Find an equation of the tangent line to the curve

Ishuda said:
The function is
y(x) = x3 - x2 + 3
and you have computed the derivative and slope correctly. However the (x1, y1) in the tangent line formula is for the point (2, y(2)) so where did you get the zero?
Click to expand...

In this question, I mistakenly thought x=2 is the same as (2,0). How were you able to interpret the points to be (2, y(2))? And yes I was able to get the correct answer, thank you~
 
No derivative required

Translate so that the orign is at the point currently on (2,7)
(y+7) = (x+2)^3-(x+2)^2+3
y = x^3+5x^2+8x
Truncating all but linear
y = 8 x
Translate origin back where it was originally
(y-7) = 8 (x-2)
Answer is,
y = 8x-9
 
Last edited:
Lividtea said:
In this question, I mistakenly thought x=2 is the same as (2,0).
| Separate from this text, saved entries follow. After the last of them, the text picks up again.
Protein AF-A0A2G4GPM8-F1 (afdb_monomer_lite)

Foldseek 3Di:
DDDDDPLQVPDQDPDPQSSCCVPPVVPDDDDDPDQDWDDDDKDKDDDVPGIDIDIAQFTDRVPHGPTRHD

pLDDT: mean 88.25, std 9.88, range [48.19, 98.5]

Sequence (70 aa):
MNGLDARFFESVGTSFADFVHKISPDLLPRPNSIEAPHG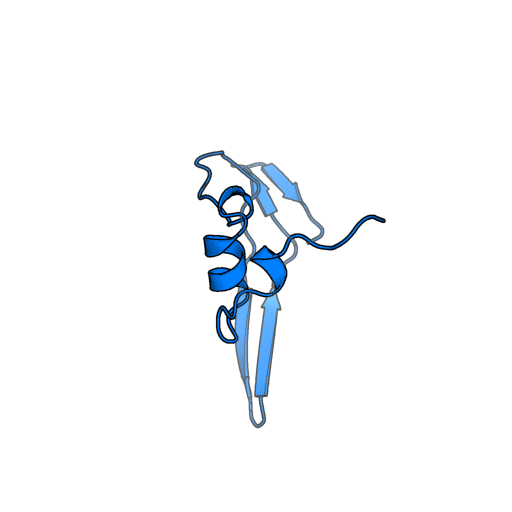TTIVALSYQGGVLMAGDRRATMGNLIASRDI

Radius of gyration: 19.47 Å; chains: 1; bounding box: 37×28×54 Å

Structure (mmCIF, N/CA/C/O backbone):
data_AF-A0A2G4GPM8-F1
#
_entry.id   AF-A0A2G4GPM8-F1
#
loop_
_atom_site.group_PDB
_atom_site.id
_atom_site.type_symbol
_atom_site.label_atom_id
_atom_site.label_alt_id
_atom_site.label_comp_id
_atom_site.label_asym_id
_atom_site.label_entity_id
_atom_site.label_seq_id
_atom_site.pdbx_PDB_ins_code
_atom_site.Cartn_x
_atom_site.Cartn_y
_atom_site.Cartn_z
_atom_site.occupancy
_atom_site.B_iso_or_equiv
_atom_site.auth_seq_id
_atom_site.auth_comp_id
_atom_site.auth_asym_id
_atom_site.auth_atom_id
_atom_site.pdbx_PDB_model_num
ATOM 1 N N . MET A 1 1 ? 11.212 11.636 -36.335 1.00 48.19 1 MET A N 1
ATOM 2 C CA . MET A 1 1 ? 9.980 11.032 -35.789 1.00 48.19 1 MET A CA 1
ATOM 3 C C . MET A 1 1 ? 10.369 10.310 -34.517 1.00 48.19 1 MET A C 1
ATOM 5 O O . MET A 1 1 ? 11.180 9.397 -34.584 1.00 48.19 1 MET A O 1
ATOM 9 N N . ASN A 1 2 ? 9.886 10.798 -33.378 1.00 54.62 2 ASN A N 1
ATOM 10 C CA . ASN A 1 2 ? 10.210 10.276 -32.053 1.00 54.62 2 ASN A CA 1
ATOM 11 C C . ASN A 1 2 ? 9.501 8.929 -31.870 1.00 54.62 2 ASN A C 1
ATOM 13 O O . ASN A 1 2 ? 8.315 8.897 -31.555 1.00 54.62 2 ASN A O 1
ATOM 17 N N . GLY A 1 3 ? 10.203 7.836 -32.164 1.00 76.50 3 GLY A N 1
ATOM 18 C CA . GLY A 1 3 ? 9.738 6.482 -31.873 1.00 76.50 3 GLY A CA 1
ATOM 19 C C . GLY A 1 3 ? 10.095 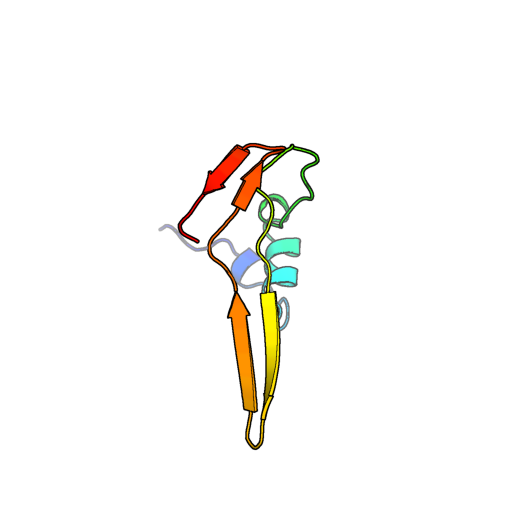6.078 -30.445 1.00 76.50 3 GLY A C 1
ATOM 20 O O . GLY A 1 3 ? 11.062 6.588 -29.878 1.00 76.50 3 GLY A O 1
ATOM 21 N N . LEU A 1 4 ? 9.316 5.159 -29.872 1.00 78.50 4 LEU A N 1
ATOM 22 C CA . LEU A 1 4 ? 9.716 4.448 -28.658 1.00 78.50 4 LEU A CA 1
ATOM 23 C C . LEU A 1 4 ? 10.985 3.628 -28.950 1.00 78.50 4 LEU A C 1
ATOM 25 O O . LEU A 1 4 ? 11.140 3.098 -30.050 1.00 78.50 4 LEU A O 1
ATOM 29 N N . ASP A 1 5 ? 11.883 3.536 -27.969 1.00 83.50 5 ASP A N 1
ATOM 30 C CA . ASP A 1 5 ? 13.093 2.707 -28.046 1.00 83.50 5 ASP A CA 1
ATOM 31 C C . ASP A 1 5 ? 12.719 1.241 -28.358 1.00 83.50 5 ASP A C 1
ATOM 33 O O . ASP A 1 5 ? 11.747 0.712 -27.815 1.00 83.50 5 ASP A O 1
ATOM 37 N N . ALA A 1 6 ? 13.482 0.570 -29.227 1.00 83.38 6 ALA A N 1
ATOM 38 C CA . ALA A 1 6 ? 13.238 -0.821 -29.617 1.00 83.38 6 ALA A CA 1
ATOM 39 C C . ALA A 1 6 ? 13.159 -1.773 -28.407 1.00 83.38 6 ALA A C 1
ATOM 41 O O . ALA A 1 6 ? 12.414 -2.753 -28.442 1.00 83.38 6 ALA A O 1
ATOM 42 N N . ARG A 1 7 ? 13.853 -1.438 -27.311 1.00 80.75 7 ARG A N 1
ATOM 43 C CA . ARG A 1 7 ? 13.829 -2.186 -26.046 1.00 80.75 7 ARG A CA 1
ATOM 44 C C . ARG A 1 7 ? 12.433 -2.273 -25.414 1.00 80.75 7 ARG A C 1
ATOM 46 O O . ARG A 1 7 ? 12.167 -3.228 -24.692 1.00 80.75 7 ARG A O 1
ATOM 53 N N . PHE A 1 8 ? 11.516 -1.342 -25.712 1.00 81.56 8 PHE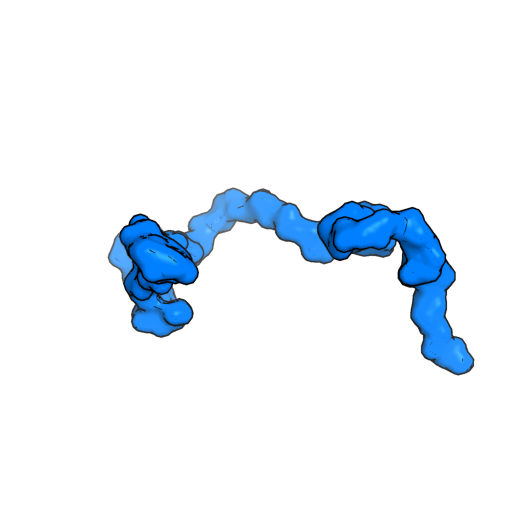 A N 1
ATOM 54 C CA . PHE A 1 8 ? 10.119 -1.415 -25.248 1.00 81.56 8 PHE A CA 1
ATOM 55 C C . PHE A 1 8 ? 9.321 -2.559 -25.887 1.00 81.56 8 PHE A C 1
ATOM 57 O O . PHE A 1 8 ? 8.292 -2.954 -25.346 1.00 81.56 8 PHE A O 1
ATOM 64 N N . PHE A 1 9 ? 9.783 -3.093 -27.019 1.00 83.06 9 PHE A N 1
ATOM 65 C CA . PHE A 1 9 ? 9.131 -4.195 -27.728 1.00 83.06 9 PHE A CA 1
ATOM 66 C C . PHE A 1 9 ? 9.784 -5.551 -27.446 1.00 83.06 9 PHE A C 1
ATOM 68 O O . PHE A 1 9 ? 9.344 -6.572 -27.976 1.00 83.06 9 PHE A O 1
ATOM 75 N N . GLU A 1 10 ? 10.825 -5.592 -26.612 1.00 78.38 10 GLU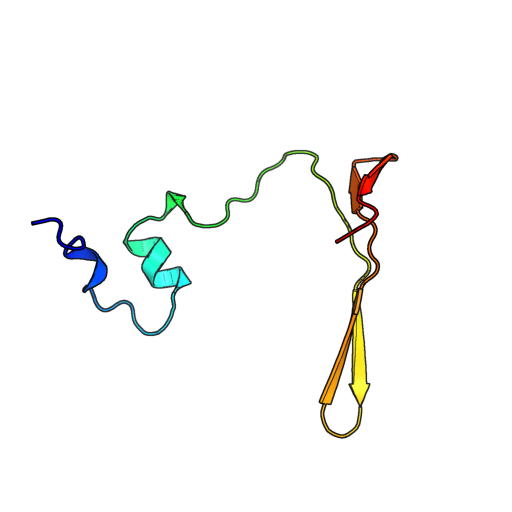 A N 1
ATOM 76 C CA . GLU A 1 10 ? 11.370 -6.856 -26.139 1.00 78.38 10 GLU A CA 1
ATOM 77 C C . GLU A 1 10 ? 10.336 -7.544 -25.239 1.00 78.38 10 GLU A C 1
ATOM 79 O O . GLU A 1 10 ? 9.855 -6.966 -24.269 1.00 78.38 10 GLU A O 1
ATOM 84 N N . SER A 1 11 ? 9.976 -8.789 -25.556 1.00 69.06 11 SER A N 1
ATOM 85 C CA . SER A 1 11 ? 9.039 -9.569 -24.742 1.00 69.06 11 SER A CA 1
ATOM 86 C C . SER A 1 11 ? 9.659 -9.880 -23.378 1.00 69.06 11 SER A C 1
ATOM 88 O O . SER A 1 11 ? 10.573 -10.701 -23.283 1.00 69.06 11 SER A O 1
ATOM 90 N N . VAL A 1 12 ? 9.131 -9.263 -22.319 1.00 70.94 12 VAL A N 1
ATOM 91 C CA . VAL A 1 12 ? 9.513 -9.519 -20.919 1.00 70.94 12 VAL A CA 1
ATOM 92 C C . VAL A 1 12 ? 8.304 -10.049 -20.141 1.00 70.94 12 VAL A C 1
ATOM 94 O O . VAL A 1 12 ? 7.915 -9.520 -19.109 1.00 70.94 12 VAL A O 1
ATOM 97 N N . GLY A 1 13 ? 7.652 -11.086 -20.678 1.00 80.25 13 GLY A N 1
ATOM 98 C CA . GLY A 1 13 ? 6.500 -11.730 -20.036 1.00 80.25 13 GLY A CA 1
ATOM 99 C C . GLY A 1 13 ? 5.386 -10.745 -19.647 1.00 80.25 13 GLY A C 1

How were you able to interpret the points to be (2, y(2))? And yes I was able to get the correct answer, thank you~
Click to expand...
every point on the line is (x, y(x)) 0r if you prefer (x,f(x)). You are giving two pieces of information: y=x^3 -x^2 + 3 and x=2. Since a point has an x-value AND a y-value and you have the x-value (x=2) you need to find the y-value. So use the equation y=x^3 -x^2 + 3 and plug in 2 for x.
You thought that if x=2 then y=0. Although this is wrong let's go with it for now. In your work you replaced x with 2 and y' with 0. y and y' are not the same! So if y=0 there is no reason to assume y' =0 as well. Be careful with this!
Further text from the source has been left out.